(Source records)
◆ ◆ ◆ ◆

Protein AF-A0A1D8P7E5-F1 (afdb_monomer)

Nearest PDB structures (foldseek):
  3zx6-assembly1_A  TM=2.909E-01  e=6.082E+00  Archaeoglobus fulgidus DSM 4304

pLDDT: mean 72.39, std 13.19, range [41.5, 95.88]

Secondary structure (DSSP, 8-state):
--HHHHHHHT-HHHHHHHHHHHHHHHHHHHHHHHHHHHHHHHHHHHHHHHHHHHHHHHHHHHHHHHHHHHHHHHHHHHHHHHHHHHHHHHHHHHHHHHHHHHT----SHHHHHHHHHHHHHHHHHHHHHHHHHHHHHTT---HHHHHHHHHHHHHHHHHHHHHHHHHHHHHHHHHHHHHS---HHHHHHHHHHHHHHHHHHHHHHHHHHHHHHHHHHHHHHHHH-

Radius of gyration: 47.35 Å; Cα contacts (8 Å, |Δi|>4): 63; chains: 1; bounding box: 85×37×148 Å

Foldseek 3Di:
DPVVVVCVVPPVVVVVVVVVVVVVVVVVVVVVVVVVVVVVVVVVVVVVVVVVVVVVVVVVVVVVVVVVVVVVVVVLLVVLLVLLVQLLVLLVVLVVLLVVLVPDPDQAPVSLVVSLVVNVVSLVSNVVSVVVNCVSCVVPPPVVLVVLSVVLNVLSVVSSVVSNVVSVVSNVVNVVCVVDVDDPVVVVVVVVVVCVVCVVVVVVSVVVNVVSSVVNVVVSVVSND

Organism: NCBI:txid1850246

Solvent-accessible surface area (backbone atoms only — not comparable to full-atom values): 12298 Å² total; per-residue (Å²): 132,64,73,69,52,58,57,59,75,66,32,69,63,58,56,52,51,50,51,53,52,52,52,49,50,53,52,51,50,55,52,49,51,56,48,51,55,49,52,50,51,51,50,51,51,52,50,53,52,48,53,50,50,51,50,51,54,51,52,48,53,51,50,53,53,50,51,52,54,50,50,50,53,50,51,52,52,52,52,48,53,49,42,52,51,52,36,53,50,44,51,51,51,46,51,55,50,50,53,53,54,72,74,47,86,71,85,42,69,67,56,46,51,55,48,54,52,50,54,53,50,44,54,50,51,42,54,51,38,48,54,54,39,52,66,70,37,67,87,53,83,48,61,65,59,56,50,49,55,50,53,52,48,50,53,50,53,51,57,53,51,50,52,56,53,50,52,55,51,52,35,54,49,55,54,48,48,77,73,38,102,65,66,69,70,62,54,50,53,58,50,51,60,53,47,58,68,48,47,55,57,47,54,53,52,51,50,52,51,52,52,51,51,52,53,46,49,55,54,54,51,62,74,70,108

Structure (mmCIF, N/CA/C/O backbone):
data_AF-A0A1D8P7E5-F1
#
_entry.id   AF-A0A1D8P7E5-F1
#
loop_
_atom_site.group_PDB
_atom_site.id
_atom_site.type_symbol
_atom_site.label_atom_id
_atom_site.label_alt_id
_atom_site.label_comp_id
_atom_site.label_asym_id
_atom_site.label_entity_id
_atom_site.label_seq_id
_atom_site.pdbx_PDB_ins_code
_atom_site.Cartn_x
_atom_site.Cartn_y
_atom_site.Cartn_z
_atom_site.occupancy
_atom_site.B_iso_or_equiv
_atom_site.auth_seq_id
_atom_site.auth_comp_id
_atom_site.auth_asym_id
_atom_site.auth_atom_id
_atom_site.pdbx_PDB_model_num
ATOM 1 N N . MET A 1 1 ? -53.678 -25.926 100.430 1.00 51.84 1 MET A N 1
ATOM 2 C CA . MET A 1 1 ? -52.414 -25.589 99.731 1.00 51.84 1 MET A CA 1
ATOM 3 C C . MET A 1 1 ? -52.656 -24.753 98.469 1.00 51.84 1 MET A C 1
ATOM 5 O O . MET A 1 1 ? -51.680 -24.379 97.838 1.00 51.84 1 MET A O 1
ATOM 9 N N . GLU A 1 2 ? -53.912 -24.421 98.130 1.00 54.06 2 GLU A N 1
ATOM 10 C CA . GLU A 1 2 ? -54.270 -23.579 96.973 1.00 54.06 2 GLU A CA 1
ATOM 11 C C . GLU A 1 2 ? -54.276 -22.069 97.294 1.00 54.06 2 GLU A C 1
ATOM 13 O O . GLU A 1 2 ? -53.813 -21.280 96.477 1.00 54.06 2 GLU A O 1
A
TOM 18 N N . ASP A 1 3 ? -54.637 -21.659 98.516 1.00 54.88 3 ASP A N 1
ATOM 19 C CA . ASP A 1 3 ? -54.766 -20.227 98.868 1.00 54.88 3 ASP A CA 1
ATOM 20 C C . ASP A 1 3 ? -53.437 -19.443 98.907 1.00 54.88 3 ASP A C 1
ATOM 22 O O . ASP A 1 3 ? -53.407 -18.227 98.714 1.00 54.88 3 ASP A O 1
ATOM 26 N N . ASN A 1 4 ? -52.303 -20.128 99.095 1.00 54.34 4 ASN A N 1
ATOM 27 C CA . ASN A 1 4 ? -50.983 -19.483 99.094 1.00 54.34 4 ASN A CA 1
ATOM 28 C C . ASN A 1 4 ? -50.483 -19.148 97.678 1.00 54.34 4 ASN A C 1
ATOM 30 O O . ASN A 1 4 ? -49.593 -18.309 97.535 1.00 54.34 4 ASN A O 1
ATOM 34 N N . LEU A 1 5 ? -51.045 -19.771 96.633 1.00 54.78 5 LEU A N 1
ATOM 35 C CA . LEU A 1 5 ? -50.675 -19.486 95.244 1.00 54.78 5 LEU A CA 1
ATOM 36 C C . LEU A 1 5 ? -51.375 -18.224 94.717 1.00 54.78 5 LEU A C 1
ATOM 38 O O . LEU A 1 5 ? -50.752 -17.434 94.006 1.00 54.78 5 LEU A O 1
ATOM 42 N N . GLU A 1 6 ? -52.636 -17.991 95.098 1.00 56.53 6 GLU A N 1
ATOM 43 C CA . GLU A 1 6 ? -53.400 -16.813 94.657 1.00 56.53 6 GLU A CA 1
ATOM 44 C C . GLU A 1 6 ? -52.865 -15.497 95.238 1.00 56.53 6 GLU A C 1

◆ ◆ ◆ ◆

_Problem statement_
Copy the entries above exactly, leaving none out.

_Answer for the task_
Protein AF-A0A1D8P7E5-F1 (afdb_monomer)

Nearest PDB structures (foldseek):
  3zx6-assembly1_A  TM=2.909E-01  e=6.082E+00  Archaeoglobus fulgidus DSM 4304

pLDDT: mean 72.39, std 13.19, range [41.5, 95.88]

Secondary structure (DSSP, 8-state):
--HHHHHHHT-HHHHHHHHHHHHHHHHHHHHHHHHHHHHHHHHHHHHHHHHHHHHHHHHHHHHHHHHHHHHHHHHHHHHHHHHHHHHHHHHHHHHHHHHHHHT----SHHHHHHHHHHHHHHHHHHHHHHHHHHHHHTT---HHHHHHHHHHHHHHHHHHHHHHHHHHHHHHHHHHHHHS---HHHHHHHHHHHHHHHHHHHHHHHHHHHHHHHHHHHHHHHHH-

Radius of gyration: 47.35 Å; Cα contacts (8 Å, |Δi|>4): 63; chains: 1; bounding box: 85×37×148 Å

Foldseek 3Di:
DPVVVVCVVPPVVVVVVVVVVVVVVVVVVVVVVVVVVVVVVVVVVVVVVVVVVVVVVVVVVVVVVVVVVVVVVVVLLVVLLVLLVQLLVLLVVLVVLLVVLVPDPDQAPVSLVVSLVVNVVSLVSNVVSVVVNCVSCVVPPPVVLVVLSVVLNVLSVVSSVVSNVVSVVSNVVNVVCVVDVDDPVVVVVVVVVVCVVCVVVVVVSVVVNVVSSVVNVVVSVVSND

Organism: NCBI:txid1850246

Solvent-accessible surface area (backbone atoms only — not comparable to full-atom values): 12298 Å² total; per-residue (Å²): 132,64,73,69,52,58,57,59,75,66,32,69,63,58,56,52,51,50,51,53,52,52,52,49,50,53,52,51,50,55,52,49,51,56,48,51,55,49,52,50,51,51,50,51,51,52,50,53,52,48,53,50,50,51,50,51,54,51,52,48,53,51,50,53,53,50,51,52,54,50,50,50,53,50,51,52,52,52,52,48,53,49,42,52,51,52,36,53,50,44,51,51,51,46,51,55,50,50,53,53,54,72,74,47,86,71,85,42,69,67,56,46,51,55,48,54,52,50,54,53,50,44,54,50,51,42,54,51,38,48,54,54,39,52,66,70,37,67,87,53,83,48,61,65,59,56,50,49,55,50,53,52,48,50,53,50,53,51,57,53,51,50,52,56,53,50,52,55,51,52,35,54,49,55,54,48,48,77,73,38,102,65,66,69,70,62,54,50,53,58,50,51,60,53,47,58,68,48,47,55,57,47,54,53,52,51,50,52,51,52,52,51,51,52,53,46,49,55,54,54,51,62,74,70,108

Structure (mmCIF, N/CA/C/O backbone):
data_AF-A0A1D8P7E5-F1
#
_entry.id   AF-A0A1D8P7E5-F1
#
loop_
_atom_site.group_PDB
_atom_site.id
_atom_site.type_symbol
_atom_site.label_atom_id
_atom_site.label_alt_id
_atom_site.label_comp_id
_atom_site.label_asym_id
_atom_site.label_entity_id
_atom_site.label_seq_id
_atom_site.pdbx_PDB_ins_code
_atom_site.Cartn_x
_atom_site.Cartn_y
_atom_site.Cartn_z
_atom_site.occupancy
_atom_site.B_iso_or_equiv
_atom_site.auth_seq_id
_atom_site.auth_comp_id
_atom_site.auth_asym_id
_atom_site.auth_atom_id
_atom_site.pdbx_PDB_model_num
ATOM 1 N N . MET A 1 1 ? -53.678 -25.926 100.430 1.00 51.84 1 MET A N 1
ATOM 2 C CA . MET A 1 1 ? -52.414 -25.589 99.731 1.00 51.84 1 MET A CA 1
ATOM 3 C C . MET A 1 1 ? -52.656 -24.753 98.469 1.00 51.84 1 MET A C 1
ATOM 5 O O . MET A 1 1 ? -51.680 -24.379 97.838 1.00 51.84 1 MET A O 1
ATOM 9 N N . GLU A 1 2 ? -53.912 -24.421 98.130 1.00 54.06 2 GLU A N 1
ATOM 10 C CA . GLU A 1 2 ? -54.270 -23.579 96.973 1.00 54.06 2 GLU A CA 1
ATOM 11 C C . GLU A 1 2 ? -54.276 -22.069 97.294 1.00 54.06 2 GLU A C 1
ATOM 13 O O . GLU A 1 2 ? -53.813 -21.280 96.477 1.00 54.06 2 GLU A O 1
A
TOM 18 N N . ASP A 1 3 ? -54.637 -21.659 98.516 1.00 54.88 3 ASP A N 1
ATOM 19 C CA . ASP A 1 3 ? -54.766 -20.227 98.868 1.00 54.88 3 ASP A CA 1
ATOM 20 C C . ASP A 1 3 ? -53.437 -19.443 98.907 1.00 54.88 3 ASP A C 1
ATOM 22 O O . ASP A 1 3 ? -53.407 -18.227 98.714 1.00 54.88 3 ASP A O 1
ATOM 26 N N . ASN A 1 4 ? -52.303 -20.128 99.095 1.00 54.34 4 ASN A N 1
ATOM 27 C CA . ASN A 1 4 ? -50.983 -19.483 99.094 1.00 54.34 4 ASN A CA 1
ATOM 28 C C . ASN A 1 4 ? -50.483 -19.148 97.678 1.00 54.34 4 ASN A C 1
ATOM 30 O O . ASN A 1 4 ? -49.593 -18.309 97.535 1.00 54.34 4 ASN A O 1
ATOM 34 N N . LEU A 1 5 ? -51.045 -19.771 96.633 1.00 54.78 5 LEU A N 1
ATOM 35 C CA . LEU A 1 5 ? -50.675 -19.486 95.244 1.00 54.78 5 LEU A CA 1
ATOM 36 C C . LEU A 1 5 ? -51.375 -18.224 94.717 1.00 54.78 5 LEU A C 1
ATOM 38 O O . LEU A 1 5 ? -50.752 -17.434 94.006 1.00 54.78 5 LEU A O 1
ATOM 42 N N . GLU A 1 6 ? -52.636 -17.991 95.098 1.00 56.53 6 GLU A N 1
ATOM 43 C CA . GLU A 1 6 ? -53.400 -16.813 94.657 1.00 56.53 6 GLU A CA 1
ATOM 44 C C . GLU A 1 6 ? -52.865 -15.497 95.238 1.00 56.53 6 GLU A C 1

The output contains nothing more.